年齢的に、自分の死に方について考えるときがある。ふだん医者にはめったにかからず、医者の言うことはあまり信じず(笑)、ストレスを溜めないよう、まずは自由に暮らしているのだが。
人生の幕を閉じるとき、後悔のない生き方とはどんなものか。自分の心と体の声をしっかり聞き、そのうえでいま現在を生きるしかない。来年生きているかどうかわからないのだから、行きたいところに旅行したり、これから死ぬまでの生活を彩りながら楽しむことを考えるのね。
川柳界をここしばらく見ていて、いちおう名のあった柳人でも亡くなればすぐに忘れられ、消えてしまっていることに気づいた。生きているいまの評価ではなく、逝ってからの評価ですべては決まる。逝ってからも名が在るということのむずかしさを思うのね。したがっていま現在の評価に喜んだり、落ち込んだりする必要はないとも思うのね。ホンモノは逝ってから輝く。
わたしもこれだけ(約8万句?)詠んできて、正直そのうちの一句くらいは逝った後も振り返ってもらえるかと思わないでもない。

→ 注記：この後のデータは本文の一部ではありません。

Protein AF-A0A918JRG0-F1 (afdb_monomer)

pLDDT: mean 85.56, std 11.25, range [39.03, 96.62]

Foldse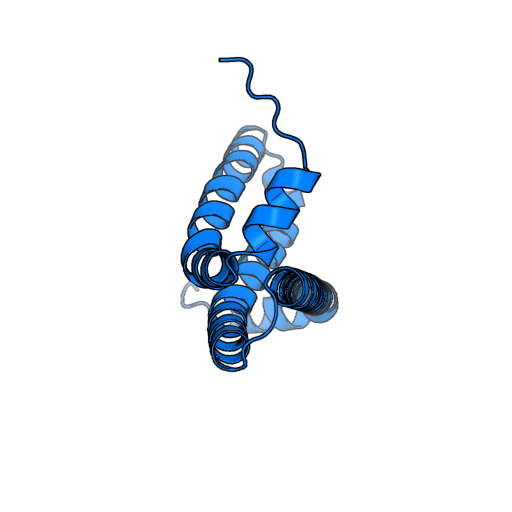ek 3Di:
DPPPDDPVVVLVVLQVDLVVQLVCLACVLVVVVVVVVVVCVVCVVVVNNVVCVLVVVLLNQLSVVLNVVLNVVSVVCVVVVHGRNVNVVVSVVSSVVSSVVCVVCVVVVVVVCVVPPPPD

Sequence (120 aa):
MELNFSFIDLLKIIDEEPVFMVMWAAFGVFFTIFLLMIPMYIFRKLGISTYFKTAFGILVGTILISWITGFISQIILLFSDVSGIRMLLIWIVMFVTYLAFCIFNKKAILKWVNEHSPVK

Solvent-accessible surface area (backbone atoms only — not comparable to full-atom values): 6594 Å² total; per-residue (Å²): 133,84,83,78,78,51,72,66,57,55,51,48,53,37,35,77,37,38,63,56,55,34,50,39,30,66,48,41,50,60,53,50,54,56,58,52,46,54,61,52,50,52,32,50,76,68,71,54,34,78,79,43,48,64,58,51,51,40,51,54,51,28,50,58,58,42,29,61,56,38,27,55,51,36,49,54,38,53,78,65,73,47,52,15,54,59,52,50,52,52,51,53,54,50,47,52,50,41,42,50,51,40,64,78,42,40,67,61,54,52,49,52,49,66,75,70,47,92,81,125

Organism: NCBI:txid279356

Radius of gyration: 17.41 Å; Cα contacts (8 Å, |Δi|>4): 71; chains: 1; bounding box: 37×31×55 Å

Secondary structure (DSSP, 8-state):
------HHHHHHHHHH-THHHHHIIIIIHHHHHHHHHHHHHHHHHTT-HHHHHHHHHHHHHHHHHHHHHHHHHHHHHHHTT--HHHHHHHHHHHHHHHHHHHHHTHHHHHHHHHHH-S--

Mean predicted aligned error: 6.76 Å

Structure (mmCIF, N/CA/C/O backbone):
data_AF-A0A918JRG0-F1
#
_entry.id   AF-A0A918JRG0-F1
#
loop_
_atom_site.group_PDB
_atom_site.id
_atom_site.type_symbol
_atom_site.label_atom_id
_atom_site.label_alt_id
_atom_site.label_comp_id
_atom_site.label_asym_id
_atom_site.label_entity_id
_atom_site.label_seq_id
_atom_site.pdbx_PDB_ins_code
_atom_site.Cartn_x
_atom_site.Cartn_y
_atom_site.Cartn_z
_atom_site.occupancy
_atom_site.B_iso_or_equiv
_atom_site.auth_seq_id
_atom_site.auth_comp_id
_atom_site.auth_asym_id
_atom_site.auth_atom_id
_atom_site.pdbx_PDB_model_num
ATOM 1 N N . MET A 1 1 ? -5.139 19.988 -24.384 1.00 39.03 1 MET A N 1
ATOM 2 C CA . MET A 1 1 ? -4.638 18.603 -24.280 1.00 39.03 1 MET A CA 1
ATOM 3 C C . MET A 1 1 ? -5.766 17.769 -23.714 1.00 39.03 1 MET A C 1
ATOM 5 O O . MET A 1 1 ? -6.116 17.959 -22.557 1.00 39.03 1 MET A O 1
ATOM 9 N N . GLU A 1 2 ? -6.392 16.940 -24.543 1.00 45.84 2 GLU A N 1
ATOM 10 C CA . GLU A 1 2 ? -7.363 15.955 -24.069 1.00 45.84 2 GLU A CA 1
ATOM 11 C C . GLU A 1 2 ? -6.575 14.825 -23.412 1.00 45.84 2 GLU A C 1
ATOM 13 O O . GLU A 1 2 ? -5.802 14.128 -24.066 1.00 45.84 2 GLU A O 1
ATOM 18 N N . LEU A 1 3 ? -6.693 14.705 -22.094 1.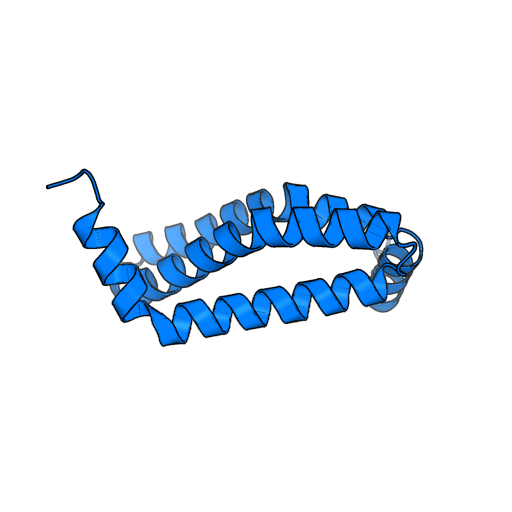00 49.91 3 LEU A N 1
ATOM 19 C CA . LEU A 1 3 ? -6.070 13.630 -21.335 1.00 49.91 3 LEU A CA 1
ATOM 20 C C . LEU A 1 3 ? -6.850 12.336 -21.601 1.00 49.91 3 LEU A C 1
ATOM 22 O O . LEU A 1 3 ? -7.722 11.955 -20.823 1.00 49.91 3 LEU A O 1
ATOM 26 N N . ASN A 1 4 ? -6.560 11.677 -22.724 1.00 63.34 4 ASN A N 1
ATOM 27 C CA . ASN A 1 4 ? -7.053 10.334 -23.015 1.00 63.34 4 ASN A CA 1
ATOM 28 C C . ASN A 1 4 ? -6.213 9.317 -22.221 1.00 63.34 4 ASN A C 1
ATOM 30 O O . ASN A 1 4 ? -5.323 8.663 -22.755 1.00 63.34 4 ASN A O 1
ATOM 34 N N . PHE A 1 5 ? -6.433 9.257 -20.905 1.00 62.97 5 PHE A N 1
ATOM 35 C CA . PHE A 1 5 ? -5.824 8.244 -20.046 1.00 62.97 5 PHE A CA 1
ATOM 36 C C . PHE A 1 5 ? -6.552 6.913 -20.238 1.00 62.97 5 PHE A C 1
ATOM 38 O O . PHE A 1 5 ? -7.547 6.633 -19.567 1.00 62.97 5 PHE A O 1
ATOM 45 N N . SER A 1 6 ? -6.045 6.071 -21.136 1.00 83.00 6 SER A N 1
ATOM 46 C CA . SER A 1 6 ? -6.459 4.673 -21.173 1.00 83.00 6 SER A CA 1
ATOM 47 C C . SER A 1 6 ? -5.791 3.921 -20.025 1.00 83.00 6 SER A C 1
ATOM 49 O O . SER A 1 6 ? -4.570 3.943 -19.875 1.00 83.00 6 SER A O 1
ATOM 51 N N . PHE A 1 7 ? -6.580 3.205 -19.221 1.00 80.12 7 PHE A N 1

そういうことをまったく思わないという柳人もおられるだろうが。
われわれはみな、いつかは死ぬことを前提に生きている。それまでに好きなものを食べ好きなことをし尽くし、めいっぱい生きて気が付くと死んでいた、というのが理想の人生なのかもしれない。
老後(いまも老後だが)は川柳を続けながらぎりぎりまで自宅で過ごしたいと思っているが、体が動かなくなったら施設に入ることも考え始めている。一人暮らしなので、施設に入る前にいわゆる「孤独死」をする可能性もある。
わたしの場合は、一人で静かに逝くのもいいと思っているのね。そもそも死ぬ瞬間は誰しもみな一人。一人で死ぬのが可哀想とか惨いとかいう捉え方は違うと思うのね。
しかし、いまの集合住宅の自室でというと。うっかり孤独死などすると親族や周囲に迷惑がかかるとも思うのね。したがって、ぎりぎりまでここで暮らし、体の自由がきかなくなってきたらどこかの介護施設でお世話になることを考えているのね。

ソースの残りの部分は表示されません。